■ Problem to solve
Each line from the one containing "ATOM 340 O O" through the end of the data must be retyped exactly, and no other line.

━━━━━━━━━━━━━━━━━━━━

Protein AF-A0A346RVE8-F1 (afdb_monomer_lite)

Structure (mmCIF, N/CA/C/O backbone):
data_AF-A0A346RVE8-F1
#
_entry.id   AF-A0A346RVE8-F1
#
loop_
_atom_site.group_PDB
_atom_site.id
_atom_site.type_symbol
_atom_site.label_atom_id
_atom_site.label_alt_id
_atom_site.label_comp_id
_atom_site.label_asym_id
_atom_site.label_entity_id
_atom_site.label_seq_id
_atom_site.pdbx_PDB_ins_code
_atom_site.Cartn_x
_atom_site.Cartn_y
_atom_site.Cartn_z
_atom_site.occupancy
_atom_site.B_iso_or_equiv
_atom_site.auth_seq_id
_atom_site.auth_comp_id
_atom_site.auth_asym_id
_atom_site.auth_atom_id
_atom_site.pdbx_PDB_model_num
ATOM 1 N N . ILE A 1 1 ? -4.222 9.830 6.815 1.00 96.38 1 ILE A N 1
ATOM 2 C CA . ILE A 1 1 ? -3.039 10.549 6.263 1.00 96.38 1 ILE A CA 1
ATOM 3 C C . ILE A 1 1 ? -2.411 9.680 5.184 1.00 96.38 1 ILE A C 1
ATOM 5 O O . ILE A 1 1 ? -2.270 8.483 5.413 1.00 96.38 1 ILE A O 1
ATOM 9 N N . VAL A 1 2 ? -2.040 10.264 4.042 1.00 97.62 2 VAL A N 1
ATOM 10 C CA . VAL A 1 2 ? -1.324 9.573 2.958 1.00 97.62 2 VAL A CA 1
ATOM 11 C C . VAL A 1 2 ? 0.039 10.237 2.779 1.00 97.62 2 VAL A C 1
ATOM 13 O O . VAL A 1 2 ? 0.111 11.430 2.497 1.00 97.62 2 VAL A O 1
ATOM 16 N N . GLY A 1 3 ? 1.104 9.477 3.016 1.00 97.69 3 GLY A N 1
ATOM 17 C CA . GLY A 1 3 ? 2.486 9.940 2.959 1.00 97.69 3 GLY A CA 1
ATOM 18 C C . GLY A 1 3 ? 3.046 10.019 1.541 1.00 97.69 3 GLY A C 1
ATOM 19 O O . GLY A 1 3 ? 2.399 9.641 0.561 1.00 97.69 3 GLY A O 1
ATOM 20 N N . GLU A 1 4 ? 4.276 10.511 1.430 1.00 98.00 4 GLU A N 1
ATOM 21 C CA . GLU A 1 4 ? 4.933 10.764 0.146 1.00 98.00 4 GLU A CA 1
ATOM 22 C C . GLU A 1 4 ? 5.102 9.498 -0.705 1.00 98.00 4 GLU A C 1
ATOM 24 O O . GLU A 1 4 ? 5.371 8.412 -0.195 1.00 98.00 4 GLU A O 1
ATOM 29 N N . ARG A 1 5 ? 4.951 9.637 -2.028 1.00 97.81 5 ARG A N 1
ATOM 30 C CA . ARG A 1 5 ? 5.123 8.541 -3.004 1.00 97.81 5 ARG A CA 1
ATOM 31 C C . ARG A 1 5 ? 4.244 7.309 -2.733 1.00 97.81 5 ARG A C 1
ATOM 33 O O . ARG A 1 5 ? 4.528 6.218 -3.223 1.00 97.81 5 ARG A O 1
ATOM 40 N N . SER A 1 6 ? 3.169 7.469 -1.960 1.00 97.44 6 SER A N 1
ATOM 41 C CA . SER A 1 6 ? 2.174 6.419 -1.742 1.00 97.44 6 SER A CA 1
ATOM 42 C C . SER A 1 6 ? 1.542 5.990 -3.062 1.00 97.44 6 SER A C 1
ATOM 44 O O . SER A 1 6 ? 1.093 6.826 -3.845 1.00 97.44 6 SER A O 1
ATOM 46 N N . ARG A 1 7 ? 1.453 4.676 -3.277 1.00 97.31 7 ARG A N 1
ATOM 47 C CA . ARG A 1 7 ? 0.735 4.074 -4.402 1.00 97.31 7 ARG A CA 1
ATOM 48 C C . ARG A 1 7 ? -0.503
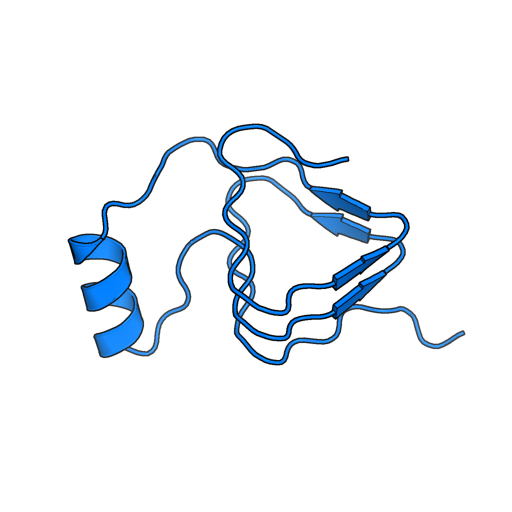 3.345 -3.891 1.00 97.31 7 ARG A C 1
ATOM 50 O O . ARG A 1 7 ? -0.397 2.454 -3.050 1.00 97.31 7 ARG A O 1
ATOM 57 N N . LEU A 1 8 ? -1.660 3.729 -4.413 1.00 97.69 8 LEU A N 1
ATOM 58 C CA . LEU A 1 8 ? -2.972 3.171 -4.091 1.00 97.69 8 LEU A CA 1
ATOM 59 C C . LEU A 1 8 ? -3.625 2.779 -5.417 1.00 97.69 8 LEU A C 1
ATOM 61 O O . LEU A 1 8 ? -3.711 3.611 -6.318 1.00 97.69 8 LEU A O 1
ATOM 65 N N . ASP A 1 9 ? -4.017 1.518 -5.567 1.00 97.56 9 ASP A N 1
ATOM 66 C CA . ASP A 1 9 ? -4.719 1.053 -6.766 1.00 97.56 9 ASP A CA 1
ATOM 67 C C . ASP A 1 9 ? -6.234 1.323 -6.659 1.00 97.56 9 ASP A C 1
ATOM 69 O O . ASP A 1 9 ? -6.741 1.804 -5.641 1.00 97.56 9 ASP A O 1
ATOM 73 N N . TYR A 1 10 ? -6.975 1.027 -7.725 1.00 97.94 10 TYR A N 1
ATOM 74 C CA . TYR A 1 10 ? -8.413 1.280 -7.774 1.00 97.9
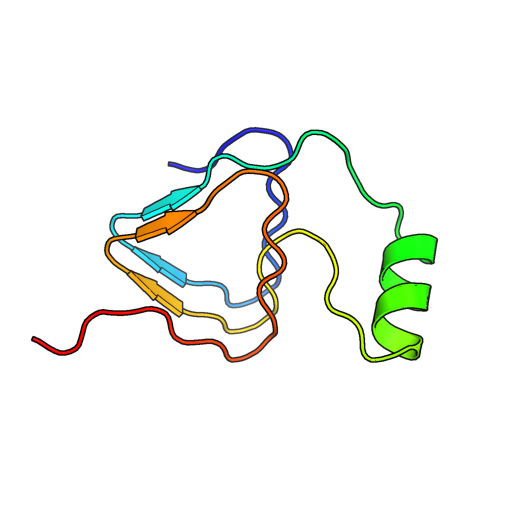4 10 TYR A CA 1
ATOM 75 C C . TYR A 1 10 ? -9.183 0.506 -6.691 1.00 97.94 10 TYR A C 1
ATOM 77 O O . TYR A 1 10 ? -8.889 -0.659 -6.409 1.00 97.94 10 TYR A O 1
ATOM 85 N N . GLY A 1 11 ? -10.195 1.153 -6.106 1.00 98.06 11 GLY A N 1
ATOM 86 C CA . GLY A 1 11 ? -11.076 0.544 -5.105 1.00 98.06 11 GLY A CA 1
ATOM 87 C C . GLY A 1 11 ? -10.469 0.408 -3.706 1.00 98.06 11 GLY A C 1
ATOM 88 O O . GLY A 1 11 ? -11.051 -0.269 -2.866 1.00 98.06 11 GLY A O 1
ATOM 89 N N . VAL A 1 12 ? -9.307 1.014 -3.438 1.00 98.44 12 VAL A N 1
ATOM 90 C CA . VAL A 1 12 ? -8.726 1.021 -2.089 1.00 98.44 12 VAL A CA 1
ATOM 91 C C . VAL A 1 12 ? -9.528 1.928 -1.155 1.00 98.44 12 VAL A C 1
ATOM 93 O O . VAL A 1 12 ? -9.760 3.099 -1.452 1.00 98.44 12 VAL A O 1
ATOM 96 N N . GLU A 1 13 ? -9.883 1.398 0.013 1.00 98.19 13 GLU A N 1
ATOM 97 C CA . GLU A 1 13 ? -10.551 2.125 1.092 1.00 98.19 13 GLU A CA 1
ATOM 98 C C . GLU A 1 13 ? -9.611 2.220 2.302 1.00 98.19 13 GLU A C 1
ATOM 100 O O . GLU A 1 13 ? -9.260 1.206 2.909 1.00 98.19 13 GLU A O 1
ATOM 105 N N . LEU A 1 14 ? -9.205 3.441 2.664 1.00 97.62 14 LEU A N 1
ATOM 106 C CA . LEU A 1 14 ? -8.427 3.717 3.874 1.00 97.62 14 LEU A CA 1
ATOM 107 C C . LEU A 1 14 ? -9.278 4.522 4.859 1.00 97.62 14 LEU A C 1
ATOM 109 O O . LEU A 1 14 ? -9.622 5.671 4.584 1.00 97.62 14 LEU A O 1
ATOM 113 N N . GLN A 1 15 ? -9.569 3.948 6.023 1.00 97.56 15 GLN A N 1
ATOM 114 C CA . GLN A 1 15 ? -10.314 4.
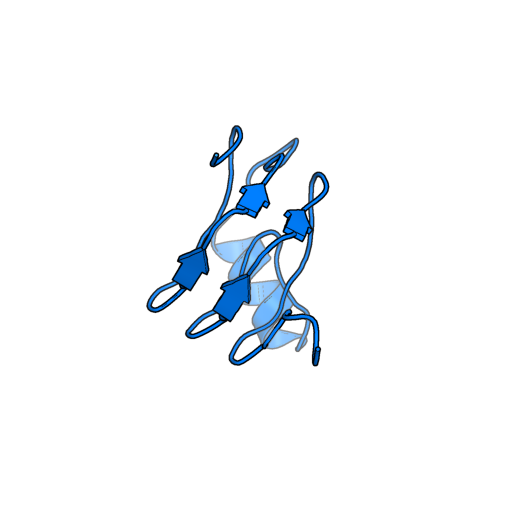606 7.096 1.00 97.56 15 GLN A CA 1
ATOM 115 C C . GLN A 1 15 ? -9.440 4.726 8.346 1.00 97.56 15 GLN A C 1
ATOM 117 O O . GLN A 1 15 ? -8.794 3.758 8.742 1.00 97.56 15 GLN A O 1
ATOM 122 N N . ASP A 1 16 ? -9.396 5.907 8.969 1.00 97.25 16 ASP A N 1
ATOM 123 C CA . ASP A 1 16 ? -8.653 6.142 10.221 1.00 97.25 16 ASP A CA 1
ATOM 124 C C . ASP A 1 16 ? -7.214 5.591 10.171 1.00 97.25 16 ASP A C 1
ATOM 126 O O . ASP A 1 16 ? -6.729 4.939 11.090 1.00 97.25 16 ASP A O 1
ATOM 130 N N . THR A 1 17 ? -6.555 5.774 9.022 1.00 97.31 17 THR A N 1
ATOM 131 C CA . THR A 1 17 ? -5.284 5.119 8.691 1.00 97.31 17 THR A CA 1
ATOM 132 C C . THR A 1 17 ? -4.211 6.149 8.349 1.00 97.31 17 THR A C 1
ATOM 134 O O . THR A 1 17 ? -4.467 7.166 7.687 1.00 97.31 17 THR A O 1
ATOM 137 N N . VAL A 1 18 ? -2.982 5.877 8.790 1.00 98.06 18 VAL A N 1
ATOM 138 C CA . VAL A 1 18 ? -1.779 6.635 8.427 1.00 98.06 18 VAL A CA 1
ATOM 139 C C . VAL A 1 18 ? -0.907 5.759 7.541 1.00 98.06 18 VAL A C 1
ATOM 141 O O . VAL A 1 18 ? -0.367 4.763 8.002 1.00 98.06 18 VAL A O 1
ATOM 144 N N . MET A 1 19 ? -0.739 6.135 6.277 1.00 98.00 19 MET A N 1
ATOM 145 C CA . MET A 1 19 ? 0.231 5.502 5.385 1.00 98.00 19 MET A CA 1
ATOM 146 C C . MET A 1 19 ? 1.485 6.362 5.306 1.00 98.00 19 MET A C 1
ATOM 148 O O . MET A 1 19 ? 1.394 7.530 4.944 1.00 98.00 19 MET A O 1
ATOM 152 N N . MET A 1 20 ? 2.650 5.797 5.624 1.00 98.25 20 MET A N 1
ATOM 153 C CA . MET A 1 20 ? 3.924 6.522 5.578 1.00 98.25 20 MET A CA 1
ATOM 154 C C . MET A 1 20 ? 4.409 6.788 4.148 1.00 98.25 20 MET A C 1
ATOM 156 O O . MET A 1 20 ? 5.094 7.782 3.921 1.00 98.25 20 MET A O 1
ATOM 160 N N . GLY A 1 21 ? 4.041 5.931 3.191 1.00 97.75 21 GLY A N 1
ATOM 161 C CA . GLY A 1 21 ? 4.382 6.088 1.777 1.00 97.75 21 GLY A CA 1
ATOM 162 C C . GLY A 1 21 ? 5.576 5.245 1.335 1.00 97.75 21 GLY A C 1
ATOM 163 O O . GLY A 1 21 ? 5.714 4.098 1.765 1.00 97.75 21 GLY A O 1
ATOM 164 N N . ALA A 1 22 ? 6.411 5.778 0.447 1.00 98.25 22 ALA A N 1
ATOM 165 C CA . ALA A 1 22 ? 7.553 5.061 -0.117 1.00 98.25 22 ALA A CA 1
ATOM 166 C C . ALA A 1 22 ? 8.791 5.952 -0.295 1.00 98.25 22 ALA A C 1
ATOM 168 O O . ALA A 1 22 ? 8.705 7.163 -0.518 1.00 98.25 22 ALA A O 1
ATOM 169 N N . ASP A 1 23 ? 9.963 5.325 -0.234 1.00 98.00 23 ASP A N 1
ATOM 170 C CA . ASP A 1 23 ? 11.243 6.001 -0.466 1.00 98.00 23 ASP A CA 1
ATOM 171 C C . ASP A 1 23 ? 11.520 6.216 -1.961 1.00 98.00 23 ASP A C 1
ATOM 173 O O . ASP A 1 23 ? 12.251 7.130 -2.334 1.00 98.00 23 ASP A O 1
ATOM 177 N N . TYR A 1 24 ? 10.901 5.412 -2.828 1.00 98.06 24 TYR A N 1
ATOM 178 C CA . TYR A 1 24 ? 11.076 5.466 -4.276 1.00 98.06 24 TYR A CA 1
ATOM 179 C C . TYR A 1 24 ? 9.803 5.045 -5.015 1.00 98.06 24 TYR A C 1
ATOM 181 O O . TYR A 1 24 ? 8.951 4.335 -4.478 1.00 98.06 24 TYR A O 1
ATOM 189 N N . TYR A 1 25 ? 9.685 5.488 -6.267 1.00 97.50 25 TYR A N 1
ATOM 190 C CA . TYR A 1 25 ? 8.676 4.986 -7.194 1.00 97.50 25 TYR A CA 1
ATOM 191 C C . TYR A 1 25 ? 9.186 3.728 -7.887 1.00 97.50 25 TYR A C 1
ATOM 193 O O . TYR A 1 25 ? 10.374 3.617 -8.180 1.00 97.50 25 TYR A O 1
ATOM 201 N N . GLN A 1 26 ? 8.271 2.811 -8.180 1.00 97.25 26 GLN A N 1
ATOM 202 C CA . GLN A 1 26 ? 8.524 1.740 -9.135 1.00 97.25 26 GLN A CA 1
ATOM 203 C C . GLN A 1 26 ? 8.010 2.175 -10.502 1.00 97.25 26 GLN A C 1
ATOM 205 O O . GLN A 1 26 ? 6.923 2.746 -10.608 1.00 97.25 26 GLN A O 1
ATOM 210 N N . THR A 1 27 ? 8.791 1.899 -11.535 1.00 97.50 27 THR A N 1
ATOM 211 C CA . THR A 1 27 ? 8.387 2.100 -12.925 1.00 97.50 27 THR A CA 1
ATOM 212 C C . THR A 1 27 ? 7.278 1.120 -13.313 1.00 97.50 27 THR A C 1
ATOM 214 O O . THR A 1 27 ? 7.096 0.066 -12.696 1
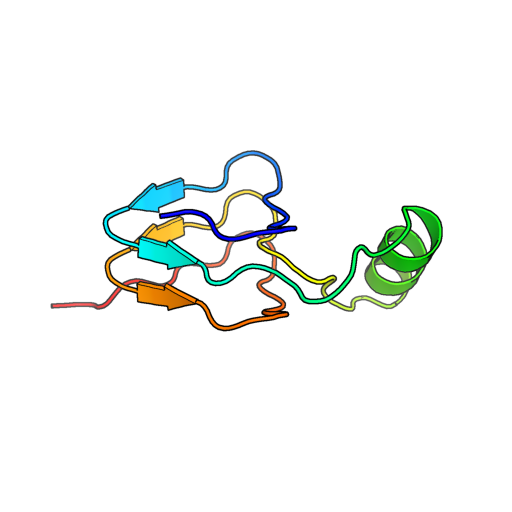.00 97.50 27 THR A O 1
ATOM 217 N N . GLU A 1 28 ? 6.527 1.443 -14.364 1.00 95.25 28 GLU A N 1
ATOM 218 C CA . GLU A 1 28 ? 5.460 0.565 -14.856 1.00 95.25 28 GLU A CA 1
ATOM 219 C C . GLU A 1 28 ? 5.988 -0.805 -15.304 1.00 95.25 28 GLU A C 1
ATOM 221 O O . GLU A 1 28 ? 5.334 -1.818 -15.062 1.00 95.25 28 GLU A O 1
ATOM 226 N N . SER A 1 29 ? 7.189 -0.856 -15.892 1.00 97.75 29 SER A N 1
ATOM 227 C CA . SER A 1 29 ? 7.830 -2.108 -16.309 1.00 97.75 29 SER A CA 1
ATOM 228 C C . SER A 1 29 ? 8.222 -2.984 -15.117 1.00 97.75 29 SER A C 1
ATOM 230 O O . SER A 1 29 ? 7.979 -4.189 -15.146 1.00 97.75 29 SER A O 1
ATOM 232 N N . GLU A 1 30 ? 8.758 -2.403 -14.040 1.00 97.81 30 GLU A N 1
ATOM 233 C CA . GLU A 1 30 ? 9.058 -3.131 -12.799 1.00 97.81 30 GLU A CA 1
ATOM 234 C C . GLU A 1 30 ? 7.784 -3.665 -12.141 1.00 97.81 30 GLU A C 1
ATOM 236 O O . GLU A 1 30 ? 7.743 -4.815 -11.704 1.00 97.81 30 GLU A O 1
ATOM 241 N N . ILE A 1 31 ? 6.726 -2.848 -12.096 1.00 96.88 31 ILE A N 1
ATOM 242 C CA . ILE A 1 31 ? 5.415 -3.264 -11.585 1.00 96.88 31 ILE A CA 1
ATOM 243 C C . ILE A 1 31 ? 4.878 -4.436 -12.414 1.00 96.88 31 ILE A C 1
ATOM 245 O O . ILE A 1 31 ? 4.457 -5.440 -11.840 1.00 96.88 31 ILE A O 1
ATOM 249 N N . ALA A 1 32 ? 4.916 -4.336 -13.745 1.00 96.25 32 ALA A N 1
ATOM 250 C CA . ALA A 1 32 ? 4.446 -5.384 -14.646 1.00 96.25 32 ALA A CA 1
ATOM 251 C C . ALA A 1 32 ? 5.246 -6.686 -14.486 1.00 96.25 32 ALA A C 1
ATOM 253 O O . ALA A 1 32 ? 4.640 -7.752 -14.396 1.00 96.25 32 ALA A O 1
ATOM 254 N N . SER A 1 33 ? 6.579 -6.605 -14.377 1.00 98.00 33 SER A N 1
ATOM 255 C CA . SER A 1 33 ? 7.440 -7.774 -14.144 1.00 98.00 33 SER A CA 1
ATOM 256 C C . SER A 1 33 ? 7.104 -8.456 -12.821 1.00 98.00 33 SER A C 1
ATOM 258 O O . SER A 1 33 ? 6.882 -9.663 -12.784 1.00 98.00 33 SER A O 1
ATOM 260 N N . LEU A 1 34 ? 6.975 -7.682 -11.736 1.00 97.31 34 LEU A N 1
ATOM 261 C CA . LEU A 1 34 ? 6.617 -8.228 -10.426 1.00 97.31 34 LEU A CA 1
ATOM 262 C C . LEU A 1 34 ? 5.264 -8.936 -10.461 1.00 97.31 34 LEU A C 1
ATOM 264 O O . LEU A 1 34 ? 5.145 -10.039 -9.937 1.00 97.31 34 LEU A O 1
ATOM 268 N N . LEU A 1 35 ? 4.261 -8.332 -11.096 1.00 95.50 35 LEU A N 1
ATOM 269 C CA . LEU A 1 35 ? 2.939 -8.940 -11.220 1.00 95.50 35 LEU A CA 1
ATOM 270 C C . LEU A 1 35 ? 2.967 -10.211 -12.081 1.00 95.50 35 LEU A C 1
ATOM 272 O O . LEU A 1 35 ? 2.311 -11.187 -11.718 1.00 95.50 35 LEU A O 1
ATOM 276 N N . ALA A 1 36 ? 3.739 -10.231 -13.173 1.00 96.75 36 ALA A N 1
ATOM 277 C CA . ALA A 1 36 ? 3.926 -11.417 -14.013 1.00 96.75 36 ALA A CA 1
ATOM 278 C C . ALA A 1 36 ? 4.603 -12.570 -13.250 1.00 96.75 36 ALA A C 1
ATOM 280 O O . ALA A 1 36 ? 4.273 -13.734 -13.459 1.00 96.75 36 ALA A O 1
ATOM 281 N N . GLU A 1 37 ? 5.493 -12.244 -12.311 1.00 97.44 37 GLU A N 1
ATOM 282 C CA . GLU A 1 37 ? 6.126 -13.192 -11.386 1.00 97.44 37 GLU A CA 1
ATOM 283 C C . GLU A 1 37 ? 5.231 -13.579 -10.190 1.00 97.44 37 GLU A C 1
ATOM 285 O O . GLU A 1 37 ? 5.664 -14.321 -9.308 1.00 97.44 37 GLU A O 1
ATOM 290 N N . GLY A 1 38 ? 4.001 -13.061 -10.107 1.00 95.12 38 GLY A N 1
ATOM 291 C CA . GLY A 1 38 ? 3.090 -13.300 -8.982 1.00 95.12 38 GLY A CA 1
ATOM 292 C C . GLY A 1 38 ? 3.475 -12.574 -7.686 1.00 95.12 38 GLY A C 1
ATOM 293 O O . GLY A 1 38 ? 2.959 -12.898 -6.617 1.00 95.12 38 GLY A O 1
ATOM 294 N N . LYS A 1 39 ? 4.376 -11.590 -7.754 1.00 97.62 39 LYS A N 1
ATOM 295 C CA . LYS A 1 39 ? 4.808 -10.757 -6.624 1.00 97.62 39 LYS A CA 1
ATOM 296 C C . LYS A 1 39 ? 3.933 -9.511 -6.485 1.00 97.62 39 LYS A C 1
ATOM 298 O O . LYS A 1 39 ? 3.273 -9.060 -7.418 1.00 97.62 39 LYS A O 1
ATOM 303 N N . VAL A 1 40 ? 3.965 -8.916 -5.294 1.00 97.88 40 VAL A N 1
ATOM 304 C CA . VAL A 1 40 ? 3.213 -7.697 -4.966 1.00 97.88 40 VAL A CA 1
ATOM 305 C C . VAL A 1 40 ? 4.131 -6.469 -5.080 1.00 97.88 40 VAL A C 1
ATOM 307 O O . VAL A 1 40 ? 5.176 -6.436 -4.420 1.00 97.88 40 VAL A O 1
ATOM 310 N N . PRO A 1 41 ? 3.784 -5.458 -5.897 1.00 98.00 41 PRO A N 1
ATOM 311 C CA . PRO A 1 41 ? 4.509 -4.189 -5.939 1.00 98.00 41 PRO A CA 1
ATOM 312 C C . PRO A 1 41 ? 4.295 -3.352 -4.667 1.00 98.00 41 PRO A C 1
ATOM 314 O O . PRO A 1 41 ? 3.386 -3.607 -3.881 1.00 98.00 41 PRO A O 1
ATOM 317 N N . ILE A 1 42 ? 5.119 -2.324 -4.471 1.00 98.25 42 ILE A N 1
ATOM 318 C CA . ILE A 1 42 ? 4.968 -1.337 -3.398 1.00 98.25 42 ILE A CA 1
ATOM 319 C C . ILE A 1 42 ? 3.626 -0.611 -3.546 1.00 98.25 42 ILE A C 1
ATOM 321 O O . ILE A 1 42 ? 3.172 -0.289 -4.652 1.00 98.25 42 ILE A O 1
ATOM 325 N N . GLY A 1 43 ? 2.999 -0.356 -2.402 1.00 98.06 43 GLY A N 1
ATOM 326 C CA . GLY A 1 43 ? 1.696 0.269 -2.271 1.00 98.06 43 GLY A CA 1
ATOM 327 C C . GLY A 1 43 ? 0.601 -0.710 -1.863 1.00 98.06 43 GLY A C 1
ATOM 328 O O . GLY A 1 43 ? 0.856 -1.788 -1.320 1.00 98.06 43 GLY A O 1
ATOM 329 N N . ILE A 1 44 ? -0.634 -0.288 -2.114 1.00 98.50 44 ILE A N 1
ATOM 330 C CA . ILE A 1 44 ? -1.853 -1.013 -1.764 1.00 98.50 44 ILE A CA 1
ATOM 331 C C . ILE A 1 44 ? -2.543 -1.473 -3.048 1.00 98.50 44 ILE A C 1
ATOM 333 O O . ILE A 1 44 ? -2.873 -0.650 -3.904 1.00 98.50 44 ILE A O 1
ATOM 337 N N . GLY A 1 45 ? -2.730 -2.784 -3.190 1.00 98.25 45 GLY A N 1
ATOM 338 C CA . GLY A 1 45 ? -3.391 -3.400 -4.335 1.00 98.25 45 GLY A CA 1
ATOM 339 C C . GLY A 1 45 ? -4.901 -3.157 -4.373 1.00 98.25 45 GLY A C 1
ATOM 340 O O . GLY A 1 45 ? -5.499 -2.678 -3.413 1.00 98.25 45 GLY A O 1
ATOM 341 N N . ARG A 1 46 ? -5.512 -3.498 -5.512 1.00 98.25 46 ARG A N 1
ATOM 342 C CA . ARG A 1 46 ? -6.926 -3.210 -5.813 1.00 98.25 46 ARG A CA 1
ATOM 343 C C . ARG A 1 46 ? -7.890 -3.755 -4.771 1.00 98.25 46 ARG A C 1
ATOM 345 O O . ARG A 1 46 ? -7.665 -4.845 -4.251 1.00 98.25 46 ARG A O 1
ATOM 352 N N . ASN A 1 47 ? -8.988 -3.031 -4.557 1.00 98.44 47 ASN A N 1
ATOM 353 C CA . ASN A 1 47 ? -10.115 -3.444 -3.710 1.00 98.44 47 ASN A CA 1
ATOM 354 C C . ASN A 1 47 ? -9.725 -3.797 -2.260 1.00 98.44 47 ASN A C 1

━━━━━━━━━━━━━━━━━━━━

■ Response
ATOM 340 O O . GLY A 1 45 ? -5.499 -2.678 -3.413 1.00 98.25 45 GLY A O 1
ATOM 341 N N . ARG A 1 46 ? -5.512 -3.498 -5.512 1.00 98.25 46 ARG A N 1
ATOM 342 C CA . ARG A 1 46 ? -6.926 -3.210 -5.813 1.00 98.25 46 ARG A CA 1
ATOM 343 C C . ARG A 1 46 ? -7.890 -3.755 -4.771 1.00 98.25 46 ARG A C 1
ATOM 345 O O . ARG A 1 46 ? -7.665 -4.845 -4.251 1.00 98.25 46 ARG A O 1
ATOM 352 N N . ASN A 1 47 ? -8.988 -3.031 -4.557 1.00 98.44 47 ASN A N 1
ATOM 353 C CA . ASN A 1 47 ? -10.115 -3.444 -3.710 1.00 98.44 47 ASN A CA 1
ATOM 354 C C . ASN A 1 47 ? -9.725 -3.797 -2.260 1.00 98.44 47 ASN A C 1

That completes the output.